Color is a new photo sharing app that builds social networks based on proximity. You take a picture with the app, and it turns around and starts grouping you with and sharing photos from other people nearby who have done the same. Sounds kind of dumb, right? Why would I want to see photos from nearby strangers?
Well, Sequoia thinks there’s something there, and has put $41 million into the company before it’s really even launched (thanks to a killer pitch deck). “Not since Google” have they seen this. Given that “this” currently refers to an app that I can’t even get to work on my phone, I’m left hoping that there’s a lot more going on here.
So what could that be? I’m going to put on my magic hat of credulity now, and describe what I (yes, I, random internet wantrepreneur) would be willing to bet $41 million on in this space.
Color is being run by Bill Nguyen, who sold Onebox for $850M in 2000, Lala to Apple for over $80M in 2009, and (at least until 11:41am today) spent time at AdGent. I’m not going to say that his presence means Color will be successful, but I do take it as a pretty good sign that there’s no possible way their actual business story is “Color shows you photos taken by people in the same room and then money pours out”.
From the TechCrunch writeup:
Color is also making use of every phone sensor it can access. The application was demoed to me in the basement of Color’s office — where there was no cell signal or GPS reception. But the app still managed to work normally, automatically placing the people who were sitting around me in the same group. It does this using a variety of tricks: it uses the camera to check for lighting conditions, and even uses the phone’s microphone to ‘listen’ to the ambient surroundings. If two phones are capturing similar audio, then they’re probably close to each other.
Remember The Dark Knight, when Batman hacked into everyone’s cellphone and streamed back sonar data to build a cohesive picture of what was happening everywhere in the city? That sounds awfully similar to what’s going on here – photo, GPS, and audio streams feeding back to Color in such a way that they can build a real-time model of where all their users are, who they’re with, and what’s happening around them.
With that kind of technology, who cares what their frontend does? Based on the quality of the first release of the phone apps, they’re clearly not sweating it too much. Whatever hook they try to snag users with is just a way to get that datastream, so they should ride whatever wave is currently popular. This week it’s Instagram and Path, so, sure, do that. Next week it’s going to be something else, so next week they’ll shift their apps towards that, or if they really can’t figure out how to get traction, they’ll release an api and let others do it for them. It doesn’t matter how that data comes in, as long as it comes in.
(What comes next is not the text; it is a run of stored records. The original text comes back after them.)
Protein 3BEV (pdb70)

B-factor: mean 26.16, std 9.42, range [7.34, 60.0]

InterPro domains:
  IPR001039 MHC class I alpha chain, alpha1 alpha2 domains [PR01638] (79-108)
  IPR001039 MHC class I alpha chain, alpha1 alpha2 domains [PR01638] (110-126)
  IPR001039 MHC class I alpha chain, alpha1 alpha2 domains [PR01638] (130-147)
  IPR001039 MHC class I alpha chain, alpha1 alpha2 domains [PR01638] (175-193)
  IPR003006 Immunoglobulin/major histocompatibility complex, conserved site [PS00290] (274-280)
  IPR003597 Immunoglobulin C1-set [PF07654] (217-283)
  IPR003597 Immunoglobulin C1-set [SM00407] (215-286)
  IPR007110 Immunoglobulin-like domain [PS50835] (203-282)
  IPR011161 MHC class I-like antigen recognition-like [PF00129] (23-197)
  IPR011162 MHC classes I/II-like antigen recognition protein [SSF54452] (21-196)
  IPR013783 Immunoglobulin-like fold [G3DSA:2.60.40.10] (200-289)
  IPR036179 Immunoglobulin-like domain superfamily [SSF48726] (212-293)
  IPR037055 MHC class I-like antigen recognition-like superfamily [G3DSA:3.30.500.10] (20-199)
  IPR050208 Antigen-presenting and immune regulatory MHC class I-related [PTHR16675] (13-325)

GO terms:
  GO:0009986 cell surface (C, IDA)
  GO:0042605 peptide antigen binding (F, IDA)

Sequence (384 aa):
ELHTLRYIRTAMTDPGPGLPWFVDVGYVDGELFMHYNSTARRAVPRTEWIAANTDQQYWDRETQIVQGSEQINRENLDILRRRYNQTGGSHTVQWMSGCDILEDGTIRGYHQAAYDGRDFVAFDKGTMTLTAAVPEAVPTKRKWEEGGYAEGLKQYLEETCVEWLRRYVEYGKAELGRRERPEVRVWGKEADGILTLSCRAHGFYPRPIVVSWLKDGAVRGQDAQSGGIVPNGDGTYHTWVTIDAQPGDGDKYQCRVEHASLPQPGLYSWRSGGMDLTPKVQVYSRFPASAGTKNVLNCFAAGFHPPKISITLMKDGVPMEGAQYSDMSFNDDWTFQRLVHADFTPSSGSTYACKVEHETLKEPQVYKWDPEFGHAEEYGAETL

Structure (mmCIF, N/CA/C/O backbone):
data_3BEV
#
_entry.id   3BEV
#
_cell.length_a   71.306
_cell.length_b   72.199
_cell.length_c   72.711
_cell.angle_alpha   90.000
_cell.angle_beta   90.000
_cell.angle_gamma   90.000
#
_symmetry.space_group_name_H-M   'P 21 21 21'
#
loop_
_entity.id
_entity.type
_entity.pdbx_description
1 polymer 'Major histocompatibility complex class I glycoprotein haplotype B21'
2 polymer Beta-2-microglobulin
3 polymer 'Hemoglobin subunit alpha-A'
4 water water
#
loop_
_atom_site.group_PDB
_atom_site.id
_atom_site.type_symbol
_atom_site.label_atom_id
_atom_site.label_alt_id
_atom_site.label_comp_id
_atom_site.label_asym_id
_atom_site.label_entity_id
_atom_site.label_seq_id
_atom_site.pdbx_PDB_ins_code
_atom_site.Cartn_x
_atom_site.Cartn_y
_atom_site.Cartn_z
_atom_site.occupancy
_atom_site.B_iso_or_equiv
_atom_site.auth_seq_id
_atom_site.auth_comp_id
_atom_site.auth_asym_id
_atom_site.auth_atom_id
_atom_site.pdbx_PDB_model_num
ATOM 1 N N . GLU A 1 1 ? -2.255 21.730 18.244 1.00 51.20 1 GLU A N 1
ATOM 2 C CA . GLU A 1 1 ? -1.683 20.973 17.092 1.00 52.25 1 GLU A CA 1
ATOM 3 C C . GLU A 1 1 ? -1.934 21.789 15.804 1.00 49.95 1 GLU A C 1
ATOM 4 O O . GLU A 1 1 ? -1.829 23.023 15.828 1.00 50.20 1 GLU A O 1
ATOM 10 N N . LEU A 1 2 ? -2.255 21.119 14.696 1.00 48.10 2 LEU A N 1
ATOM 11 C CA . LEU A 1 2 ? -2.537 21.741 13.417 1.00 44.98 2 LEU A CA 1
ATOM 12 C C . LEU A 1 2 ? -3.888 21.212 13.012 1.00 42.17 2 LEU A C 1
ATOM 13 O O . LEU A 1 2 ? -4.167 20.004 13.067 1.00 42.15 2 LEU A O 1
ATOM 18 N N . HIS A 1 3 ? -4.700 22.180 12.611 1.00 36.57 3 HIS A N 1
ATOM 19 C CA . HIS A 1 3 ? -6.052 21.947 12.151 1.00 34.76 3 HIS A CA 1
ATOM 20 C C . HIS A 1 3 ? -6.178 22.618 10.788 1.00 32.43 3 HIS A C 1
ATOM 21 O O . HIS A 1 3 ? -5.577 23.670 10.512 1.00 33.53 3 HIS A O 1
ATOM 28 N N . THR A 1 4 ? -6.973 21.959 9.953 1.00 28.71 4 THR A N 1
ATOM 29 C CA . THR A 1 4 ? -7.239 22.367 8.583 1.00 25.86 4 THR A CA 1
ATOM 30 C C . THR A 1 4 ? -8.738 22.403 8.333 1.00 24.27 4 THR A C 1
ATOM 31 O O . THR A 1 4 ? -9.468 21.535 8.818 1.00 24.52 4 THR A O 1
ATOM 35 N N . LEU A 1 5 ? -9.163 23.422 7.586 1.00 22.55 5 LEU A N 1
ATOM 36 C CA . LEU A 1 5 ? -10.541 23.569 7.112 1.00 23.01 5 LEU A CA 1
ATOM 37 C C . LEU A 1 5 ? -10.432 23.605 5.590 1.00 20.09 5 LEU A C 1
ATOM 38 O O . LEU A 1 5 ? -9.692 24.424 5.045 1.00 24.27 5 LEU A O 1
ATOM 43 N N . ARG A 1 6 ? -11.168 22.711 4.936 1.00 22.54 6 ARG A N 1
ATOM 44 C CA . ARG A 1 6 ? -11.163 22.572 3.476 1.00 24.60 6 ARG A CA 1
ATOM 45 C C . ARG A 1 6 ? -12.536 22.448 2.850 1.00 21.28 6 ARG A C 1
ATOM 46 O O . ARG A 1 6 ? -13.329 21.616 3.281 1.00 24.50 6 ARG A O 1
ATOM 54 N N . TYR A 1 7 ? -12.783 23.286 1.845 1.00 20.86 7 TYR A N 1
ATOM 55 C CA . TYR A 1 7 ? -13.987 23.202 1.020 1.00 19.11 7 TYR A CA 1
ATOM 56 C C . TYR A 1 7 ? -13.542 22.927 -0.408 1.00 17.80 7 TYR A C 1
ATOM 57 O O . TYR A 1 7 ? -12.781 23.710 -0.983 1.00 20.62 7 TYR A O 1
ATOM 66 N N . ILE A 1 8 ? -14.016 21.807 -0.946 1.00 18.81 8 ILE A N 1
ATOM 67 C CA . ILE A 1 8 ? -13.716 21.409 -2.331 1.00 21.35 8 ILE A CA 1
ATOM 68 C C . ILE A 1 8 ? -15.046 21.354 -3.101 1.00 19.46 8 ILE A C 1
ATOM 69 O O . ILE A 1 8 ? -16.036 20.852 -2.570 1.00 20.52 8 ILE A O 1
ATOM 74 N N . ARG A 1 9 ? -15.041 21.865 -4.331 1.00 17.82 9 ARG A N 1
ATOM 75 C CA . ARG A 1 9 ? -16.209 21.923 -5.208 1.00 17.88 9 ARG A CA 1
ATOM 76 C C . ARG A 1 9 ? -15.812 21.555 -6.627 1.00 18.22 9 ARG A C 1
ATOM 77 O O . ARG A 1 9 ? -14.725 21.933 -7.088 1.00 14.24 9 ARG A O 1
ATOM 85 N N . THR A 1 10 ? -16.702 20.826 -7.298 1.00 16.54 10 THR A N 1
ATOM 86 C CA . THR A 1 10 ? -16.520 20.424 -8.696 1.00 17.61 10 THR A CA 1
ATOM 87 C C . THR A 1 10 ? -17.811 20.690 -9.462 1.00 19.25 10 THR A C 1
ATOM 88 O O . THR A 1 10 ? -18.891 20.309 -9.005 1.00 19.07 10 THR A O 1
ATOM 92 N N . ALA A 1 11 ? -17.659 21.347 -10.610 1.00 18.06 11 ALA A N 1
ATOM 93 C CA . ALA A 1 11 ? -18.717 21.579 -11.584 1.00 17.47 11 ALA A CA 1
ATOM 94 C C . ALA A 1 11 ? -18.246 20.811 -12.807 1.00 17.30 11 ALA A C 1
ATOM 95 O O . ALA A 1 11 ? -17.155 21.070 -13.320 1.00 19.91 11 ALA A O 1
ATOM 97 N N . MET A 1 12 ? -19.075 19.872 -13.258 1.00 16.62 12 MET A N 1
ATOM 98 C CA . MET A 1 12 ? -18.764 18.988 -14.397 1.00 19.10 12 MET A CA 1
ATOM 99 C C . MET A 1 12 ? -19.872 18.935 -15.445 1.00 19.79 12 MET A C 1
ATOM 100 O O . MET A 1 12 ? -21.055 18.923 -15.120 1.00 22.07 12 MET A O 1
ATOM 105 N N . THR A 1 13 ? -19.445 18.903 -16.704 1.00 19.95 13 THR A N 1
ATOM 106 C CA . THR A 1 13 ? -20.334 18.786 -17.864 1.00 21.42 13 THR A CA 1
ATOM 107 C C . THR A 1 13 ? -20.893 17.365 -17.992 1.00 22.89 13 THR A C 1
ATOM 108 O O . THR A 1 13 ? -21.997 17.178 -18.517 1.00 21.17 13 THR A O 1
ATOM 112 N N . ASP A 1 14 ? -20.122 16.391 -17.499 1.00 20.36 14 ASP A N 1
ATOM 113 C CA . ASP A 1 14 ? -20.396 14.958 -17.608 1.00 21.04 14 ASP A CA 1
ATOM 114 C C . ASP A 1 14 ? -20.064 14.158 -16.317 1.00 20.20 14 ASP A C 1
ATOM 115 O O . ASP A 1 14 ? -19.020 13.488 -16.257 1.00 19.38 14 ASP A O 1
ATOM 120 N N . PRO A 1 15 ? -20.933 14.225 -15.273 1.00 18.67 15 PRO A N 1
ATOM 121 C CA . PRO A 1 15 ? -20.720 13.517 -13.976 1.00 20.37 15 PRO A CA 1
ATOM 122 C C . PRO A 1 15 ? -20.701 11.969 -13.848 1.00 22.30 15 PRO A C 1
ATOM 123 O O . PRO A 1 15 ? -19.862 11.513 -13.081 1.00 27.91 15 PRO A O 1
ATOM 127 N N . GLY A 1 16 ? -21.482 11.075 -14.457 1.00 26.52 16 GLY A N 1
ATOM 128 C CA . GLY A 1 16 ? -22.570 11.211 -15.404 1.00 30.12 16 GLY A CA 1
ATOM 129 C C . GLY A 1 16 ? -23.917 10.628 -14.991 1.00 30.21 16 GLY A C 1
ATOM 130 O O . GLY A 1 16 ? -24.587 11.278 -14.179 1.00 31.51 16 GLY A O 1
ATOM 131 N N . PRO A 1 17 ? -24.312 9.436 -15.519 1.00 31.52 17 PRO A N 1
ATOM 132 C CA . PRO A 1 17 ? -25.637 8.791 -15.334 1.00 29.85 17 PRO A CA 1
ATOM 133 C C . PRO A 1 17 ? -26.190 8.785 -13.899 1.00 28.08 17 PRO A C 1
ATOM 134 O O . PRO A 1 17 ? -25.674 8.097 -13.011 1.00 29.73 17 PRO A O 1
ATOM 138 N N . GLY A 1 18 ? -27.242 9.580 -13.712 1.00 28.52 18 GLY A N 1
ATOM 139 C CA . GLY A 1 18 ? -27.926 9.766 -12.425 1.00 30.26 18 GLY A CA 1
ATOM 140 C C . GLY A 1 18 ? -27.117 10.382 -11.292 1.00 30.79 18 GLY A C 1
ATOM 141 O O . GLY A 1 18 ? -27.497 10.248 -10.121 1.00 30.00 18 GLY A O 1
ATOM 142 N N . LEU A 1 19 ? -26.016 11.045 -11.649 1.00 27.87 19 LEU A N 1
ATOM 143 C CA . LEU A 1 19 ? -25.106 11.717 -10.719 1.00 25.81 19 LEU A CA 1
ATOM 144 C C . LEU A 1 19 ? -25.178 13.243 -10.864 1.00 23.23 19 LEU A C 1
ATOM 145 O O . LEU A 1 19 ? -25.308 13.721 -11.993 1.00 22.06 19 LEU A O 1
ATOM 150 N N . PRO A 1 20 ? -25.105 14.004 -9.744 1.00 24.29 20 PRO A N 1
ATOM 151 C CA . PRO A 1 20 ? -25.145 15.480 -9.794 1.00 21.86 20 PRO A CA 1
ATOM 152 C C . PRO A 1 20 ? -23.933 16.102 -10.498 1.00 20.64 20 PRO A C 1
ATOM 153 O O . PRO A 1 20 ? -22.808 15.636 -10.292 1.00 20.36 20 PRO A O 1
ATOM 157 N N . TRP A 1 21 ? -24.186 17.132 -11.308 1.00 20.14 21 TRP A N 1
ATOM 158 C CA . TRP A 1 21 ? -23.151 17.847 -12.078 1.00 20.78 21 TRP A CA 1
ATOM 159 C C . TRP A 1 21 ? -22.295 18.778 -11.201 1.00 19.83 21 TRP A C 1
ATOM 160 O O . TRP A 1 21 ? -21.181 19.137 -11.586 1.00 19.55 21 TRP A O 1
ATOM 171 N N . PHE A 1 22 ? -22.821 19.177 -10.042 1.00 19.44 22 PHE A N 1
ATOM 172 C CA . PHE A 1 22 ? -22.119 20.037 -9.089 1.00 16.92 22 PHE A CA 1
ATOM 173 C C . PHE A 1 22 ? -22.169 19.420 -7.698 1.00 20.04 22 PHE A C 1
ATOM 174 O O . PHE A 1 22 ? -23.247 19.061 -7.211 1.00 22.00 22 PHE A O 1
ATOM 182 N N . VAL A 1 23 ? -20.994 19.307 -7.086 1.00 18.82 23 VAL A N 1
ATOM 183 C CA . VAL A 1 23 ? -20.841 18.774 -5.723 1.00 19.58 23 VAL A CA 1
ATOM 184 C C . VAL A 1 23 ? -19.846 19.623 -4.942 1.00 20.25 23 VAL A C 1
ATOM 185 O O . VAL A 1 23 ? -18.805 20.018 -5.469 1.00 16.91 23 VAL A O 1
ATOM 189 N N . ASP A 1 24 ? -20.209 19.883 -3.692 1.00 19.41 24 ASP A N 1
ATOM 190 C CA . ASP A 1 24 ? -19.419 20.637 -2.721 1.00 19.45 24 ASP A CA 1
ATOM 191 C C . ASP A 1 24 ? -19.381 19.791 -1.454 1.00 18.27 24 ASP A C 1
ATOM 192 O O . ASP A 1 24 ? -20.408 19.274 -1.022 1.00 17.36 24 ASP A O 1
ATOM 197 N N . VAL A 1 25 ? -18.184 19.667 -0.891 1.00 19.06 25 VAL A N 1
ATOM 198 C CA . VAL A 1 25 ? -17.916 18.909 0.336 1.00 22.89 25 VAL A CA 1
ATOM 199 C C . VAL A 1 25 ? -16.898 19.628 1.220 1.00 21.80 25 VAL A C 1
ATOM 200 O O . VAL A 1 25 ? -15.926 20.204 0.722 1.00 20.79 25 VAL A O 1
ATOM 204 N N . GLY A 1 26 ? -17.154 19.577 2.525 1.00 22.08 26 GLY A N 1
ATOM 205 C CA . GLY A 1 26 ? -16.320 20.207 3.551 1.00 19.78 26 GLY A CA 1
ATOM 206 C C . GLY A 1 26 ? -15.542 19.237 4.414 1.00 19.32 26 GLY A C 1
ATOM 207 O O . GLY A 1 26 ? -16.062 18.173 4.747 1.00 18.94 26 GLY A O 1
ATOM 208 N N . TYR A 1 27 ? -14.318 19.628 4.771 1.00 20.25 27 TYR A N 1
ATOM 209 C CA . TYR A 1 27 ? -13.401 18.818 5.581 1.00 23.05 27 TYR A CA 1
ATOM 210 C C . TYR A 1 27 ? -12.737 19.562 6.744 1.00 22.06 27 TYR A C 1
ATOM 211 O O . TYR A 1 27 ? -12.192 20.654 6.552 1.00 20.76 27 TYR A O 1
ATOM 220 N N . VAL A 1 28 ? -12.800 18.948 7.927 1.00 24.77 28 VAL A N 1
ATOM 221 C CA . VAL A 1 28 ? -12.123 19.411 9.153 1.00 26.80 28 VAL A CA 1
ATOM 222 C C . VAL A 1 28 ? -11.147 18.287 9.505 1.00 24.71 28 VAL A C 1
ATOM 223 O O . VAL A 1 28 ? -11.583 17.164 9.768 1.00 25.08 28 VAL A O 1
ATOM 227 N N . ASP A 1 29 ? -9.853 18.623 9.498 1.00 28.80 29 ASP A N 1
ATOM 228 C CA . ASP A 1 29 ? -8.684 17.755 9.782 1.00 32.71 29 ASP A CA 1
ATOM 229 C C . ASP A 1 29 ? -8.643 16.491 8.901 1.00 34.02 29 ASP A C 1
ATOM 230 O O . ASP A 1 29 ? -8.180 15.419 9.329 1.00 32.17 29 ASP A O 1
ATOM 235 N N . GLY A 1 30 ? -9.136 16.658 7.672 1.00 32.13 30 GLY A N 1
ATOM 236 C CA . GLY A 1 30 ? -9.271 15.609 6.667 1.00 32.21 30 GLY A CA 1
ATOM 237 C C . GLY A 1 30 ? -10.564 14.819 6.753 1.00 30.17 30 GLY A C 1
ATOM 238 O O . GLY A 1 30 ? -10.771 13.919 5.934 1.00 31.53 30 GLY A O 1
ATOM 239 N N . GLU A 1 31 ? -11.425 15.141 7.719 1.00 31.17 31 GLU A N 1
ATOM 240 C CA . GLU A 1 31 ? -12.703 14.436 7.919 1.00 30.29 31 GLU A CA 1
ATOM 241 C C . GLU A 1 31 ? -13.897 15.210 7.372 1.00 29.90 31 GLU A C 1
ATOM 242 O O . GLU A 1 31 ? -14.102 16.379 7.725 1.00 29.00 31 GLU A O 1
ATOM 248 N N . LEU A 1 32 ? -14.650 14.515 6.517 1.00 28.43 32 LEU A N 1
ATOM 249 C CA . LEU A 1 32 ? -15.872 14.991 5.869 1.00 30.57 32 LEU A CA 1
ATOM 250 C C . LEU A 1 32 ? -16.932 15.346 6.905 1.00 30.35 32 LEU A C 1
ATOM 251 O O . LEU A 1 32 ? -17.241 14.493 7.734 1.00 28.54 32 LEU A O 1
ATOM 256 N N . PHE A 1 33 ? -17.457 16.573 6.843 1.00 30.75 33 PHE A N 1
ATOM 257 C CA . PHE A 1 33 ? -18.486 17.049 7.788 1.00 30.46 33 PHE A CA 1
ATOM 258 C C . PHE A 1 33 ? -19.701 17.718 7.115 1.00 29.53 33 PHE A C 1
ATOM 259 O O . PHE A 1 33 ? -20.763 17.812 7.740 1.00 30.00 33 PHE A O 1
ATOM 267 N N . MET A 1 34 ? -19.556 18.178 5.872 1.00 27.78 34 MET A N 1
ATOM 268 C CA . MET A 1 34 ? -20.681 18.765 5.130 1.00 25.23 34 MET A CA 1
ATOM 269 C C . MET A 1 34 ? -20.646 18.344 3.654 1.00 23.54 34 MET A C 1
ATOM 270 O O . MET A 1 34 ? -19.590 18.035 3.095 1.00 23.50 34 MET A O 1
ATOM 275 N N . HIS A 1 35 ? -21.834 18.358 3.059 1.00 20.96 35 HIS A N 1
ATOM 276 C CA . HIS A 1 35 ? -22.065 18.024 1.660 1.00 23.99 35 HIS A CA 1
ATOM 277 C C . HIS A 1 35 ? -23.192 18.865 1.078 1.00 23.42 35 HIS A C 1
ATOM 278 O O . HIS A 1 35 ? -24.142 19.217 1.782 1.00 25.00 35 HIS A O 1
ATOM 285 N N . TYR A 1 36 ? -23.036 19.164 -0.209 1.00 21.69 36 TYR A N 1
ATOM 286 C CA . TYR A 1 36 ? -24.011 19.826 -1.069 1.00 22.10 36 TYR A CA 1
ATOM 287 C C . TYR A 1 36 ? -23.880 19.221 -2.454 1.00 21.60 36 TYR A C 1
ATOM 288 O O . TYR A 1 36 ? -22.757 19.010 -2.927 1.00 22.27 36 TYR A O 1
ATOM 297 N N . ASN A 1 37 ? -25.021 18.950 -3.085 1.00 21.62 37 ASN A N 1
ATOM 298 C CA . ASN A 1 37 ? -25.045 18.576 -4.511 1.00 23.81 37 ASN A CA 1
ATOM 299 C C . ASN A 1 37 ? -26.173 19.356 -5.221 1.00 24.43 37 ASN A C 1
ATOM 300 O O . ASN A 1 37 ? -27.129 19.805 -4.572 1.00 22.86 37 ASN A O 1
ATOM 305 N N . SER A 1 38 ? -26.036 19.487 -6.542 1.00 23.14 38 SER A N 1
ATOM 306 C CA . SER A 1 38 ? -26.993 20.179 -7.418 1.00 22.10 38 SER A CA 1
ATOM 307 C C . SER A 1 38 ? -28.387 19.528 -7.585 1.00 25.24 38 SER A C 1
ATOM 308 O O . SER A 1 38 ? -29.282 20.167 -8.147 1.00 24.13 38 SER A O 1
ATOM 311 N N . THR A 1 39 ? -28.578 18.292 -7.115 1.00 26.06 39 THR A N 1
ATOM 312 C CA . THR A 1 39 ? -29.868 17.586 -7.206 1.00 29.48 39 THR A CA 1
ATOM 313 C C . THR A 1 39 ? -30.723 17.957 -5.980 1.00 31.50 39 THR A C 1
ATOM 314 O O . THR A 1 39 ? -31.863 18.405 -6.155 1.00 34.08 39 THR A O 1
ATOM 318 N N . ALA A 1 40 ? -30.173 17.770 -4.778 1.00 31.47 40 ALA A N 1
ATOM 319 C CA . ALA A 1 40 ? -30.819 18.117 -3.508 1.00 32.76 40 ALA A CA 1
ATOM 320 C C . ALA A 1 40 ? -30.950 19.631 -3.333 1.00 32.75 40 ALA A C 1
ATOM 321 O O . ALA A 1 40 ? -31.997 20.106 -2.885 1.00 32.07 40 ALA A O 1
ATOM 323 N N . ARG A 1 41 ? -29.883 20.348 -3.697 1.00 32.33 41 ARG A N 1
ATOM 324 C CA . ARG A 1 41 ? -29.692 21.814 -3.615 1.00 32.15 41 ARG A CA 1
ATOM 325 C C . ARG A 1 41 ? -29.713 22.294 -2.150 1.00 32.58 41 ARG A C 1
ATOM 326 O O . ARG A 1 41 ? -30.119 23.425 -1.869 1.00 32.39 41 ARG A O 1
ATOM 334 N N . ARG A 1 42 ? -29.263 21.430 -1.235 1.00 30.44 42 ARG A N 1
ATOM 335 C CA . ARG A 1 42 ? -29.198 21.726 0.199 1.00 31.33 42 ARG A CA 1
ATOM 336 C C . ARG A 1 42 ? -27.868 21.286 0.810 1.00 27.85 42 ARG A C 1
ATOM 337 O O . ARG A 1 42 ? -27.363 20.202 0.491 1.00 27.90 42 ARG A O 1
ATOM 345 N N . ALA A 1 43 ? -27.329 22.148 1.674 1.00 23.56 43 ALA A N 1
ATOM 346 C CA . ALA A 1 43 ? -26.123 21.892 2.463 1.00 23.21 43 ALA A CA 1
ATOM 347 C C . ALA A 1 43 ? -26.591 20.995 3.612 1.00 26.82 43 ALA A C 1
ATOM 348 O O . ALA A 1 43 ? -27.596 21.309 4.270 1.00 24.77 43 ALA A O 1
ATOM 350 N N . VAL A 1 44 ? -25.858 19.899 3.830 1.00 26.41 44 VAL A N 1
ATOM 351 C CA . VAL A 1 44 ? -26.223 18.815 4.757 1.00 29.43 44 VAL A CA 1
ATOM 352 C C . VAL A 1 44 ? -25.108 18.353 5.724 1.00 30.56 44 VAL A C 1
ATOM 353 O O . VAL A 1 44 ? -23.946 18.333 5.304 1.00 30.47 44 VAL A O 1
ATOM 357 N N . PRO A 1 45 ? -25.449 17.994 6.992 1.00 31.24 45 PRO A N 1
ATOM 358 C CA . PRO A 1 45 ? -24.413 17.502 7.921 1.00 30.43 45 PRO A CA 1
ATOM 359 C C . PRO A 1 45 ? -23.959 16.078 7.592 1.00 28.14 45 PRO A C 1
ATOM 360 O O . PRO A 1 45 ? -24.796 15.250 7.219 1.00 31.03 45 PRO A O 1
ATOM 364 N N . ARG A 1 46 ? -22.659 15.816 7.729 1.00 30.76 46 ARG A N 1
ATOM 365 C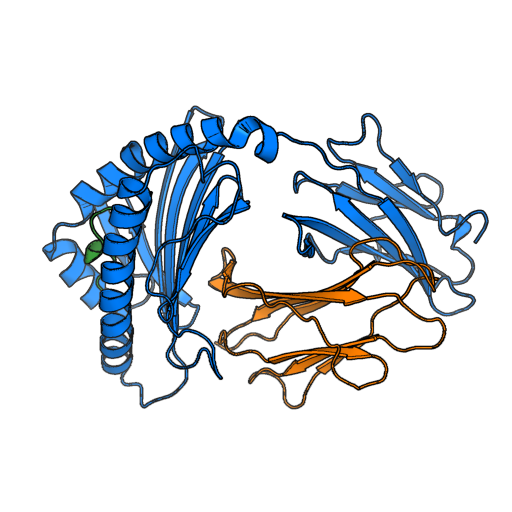 CA . ARG A 1 46 ? -22.089 14.477 7.463 1.00 32.14 46 ARG A CA 1
ATOM 366 C C . ARG A 1 46 ? -21.464 13.777 8.684 1.00 34.20 46 ARG A C 1
ATOM 367 O O . ARG A 1 46 ? -21.095 12.598 8.585 1.00 37.18 46 ARG A O 1
ATOM 375 N N . THR A 1 47 ? -21.359 14.500 9.802 1.00 34.11 47 THR A N 1
ATOM 376 C CA . THR A 1 47 ? -20.902 13.978 11.099 1.00 33.77 47 THR A CA 1
ATOM 377 C C . THR A 1 47 ? -21.915 14.355 12.184 1.00 36.05 47 THR A C 1
ATOM 378 O O . THR A 1 47 ? -22.667 15.330 12.023 1.00 35.36 47 THR A O 1
ATOM 382 N N . GLU A 1 48 ? -21.916 13.571 13.267 1.00 34.74 48 GLU A N 1
ATOM 383 C CA . GLU A 1 48 ? -22.771 13.780 14.436 1.00 34.94 48 GLU A CA 1
ATOM 384 C C . GLU A 1 48 ? -22.372 15.071 15.152 1.00 31.93 48 GLU A C 1
ATOM 385 O O . GLU A 1 48 ? -23.257 15.801 15.578 1.00 31.65 48 GLU A O 1
ATOM 391 N N . TRP A 1 49 ? -21.070 15.339 15.273 1.00 30.78 49 TRP A N 1
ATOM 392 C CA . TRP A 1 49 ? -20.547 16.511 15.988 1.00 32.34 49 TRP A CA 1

The web is training advertisers how to most effectively work with real time data (tracking cookies, ad auctions, sentiment analysis, twitter monitoring, all of that). How many companies work on this? How much money is being spent on these efforts, and how much is being made? There’s already one $190B company in this space on the web; the startup that can bring the same sort of tools into the real world might actually have a shot at becoming another.
Facebook, Foursquare, Yelp, Gowalla, Brightkite, Loopt, and everyone else with check-in functionality are already going for this. The biggest differences with Color seem to be that they want check-ins to be implicit byproducts of actions users have other motivations for (you’re not trying to get a free soda, you’re taking a picture to, uh, show to strangers in the same room), and that they’re handling far more inputs than just location.
These differences are both potentially huge. Other services risk crossing a mental line where explicitly checking in feels like work done for compensation (which is bad, which is why Foursquare is set up as a game), whereas this is an attempt to keep motivation purely social. And using multimedia opens up the door for all kinds of data points – facial recognition to keep track of people who aren’t actively using their product, brand recognition to note logos on clothes or labels on bottles, song recognition to track what music people are actually listening to – that advertisers would pay through the nose for.
Taking the credulity hat back off, even though I really do think the potential business models could make a ton of money, I’m equally convinced that this initial attempt at getting users isn’t going to make it very far. With $41M in the bank, though, they’ve got plenty of room to fail.
Update: Bill Nguyen confirms all of this almost point-by-point in an interview with Business Insider:
Photo sharing is not our mission. We think it’s cool and we think it’s fun, but we’re a data mining company.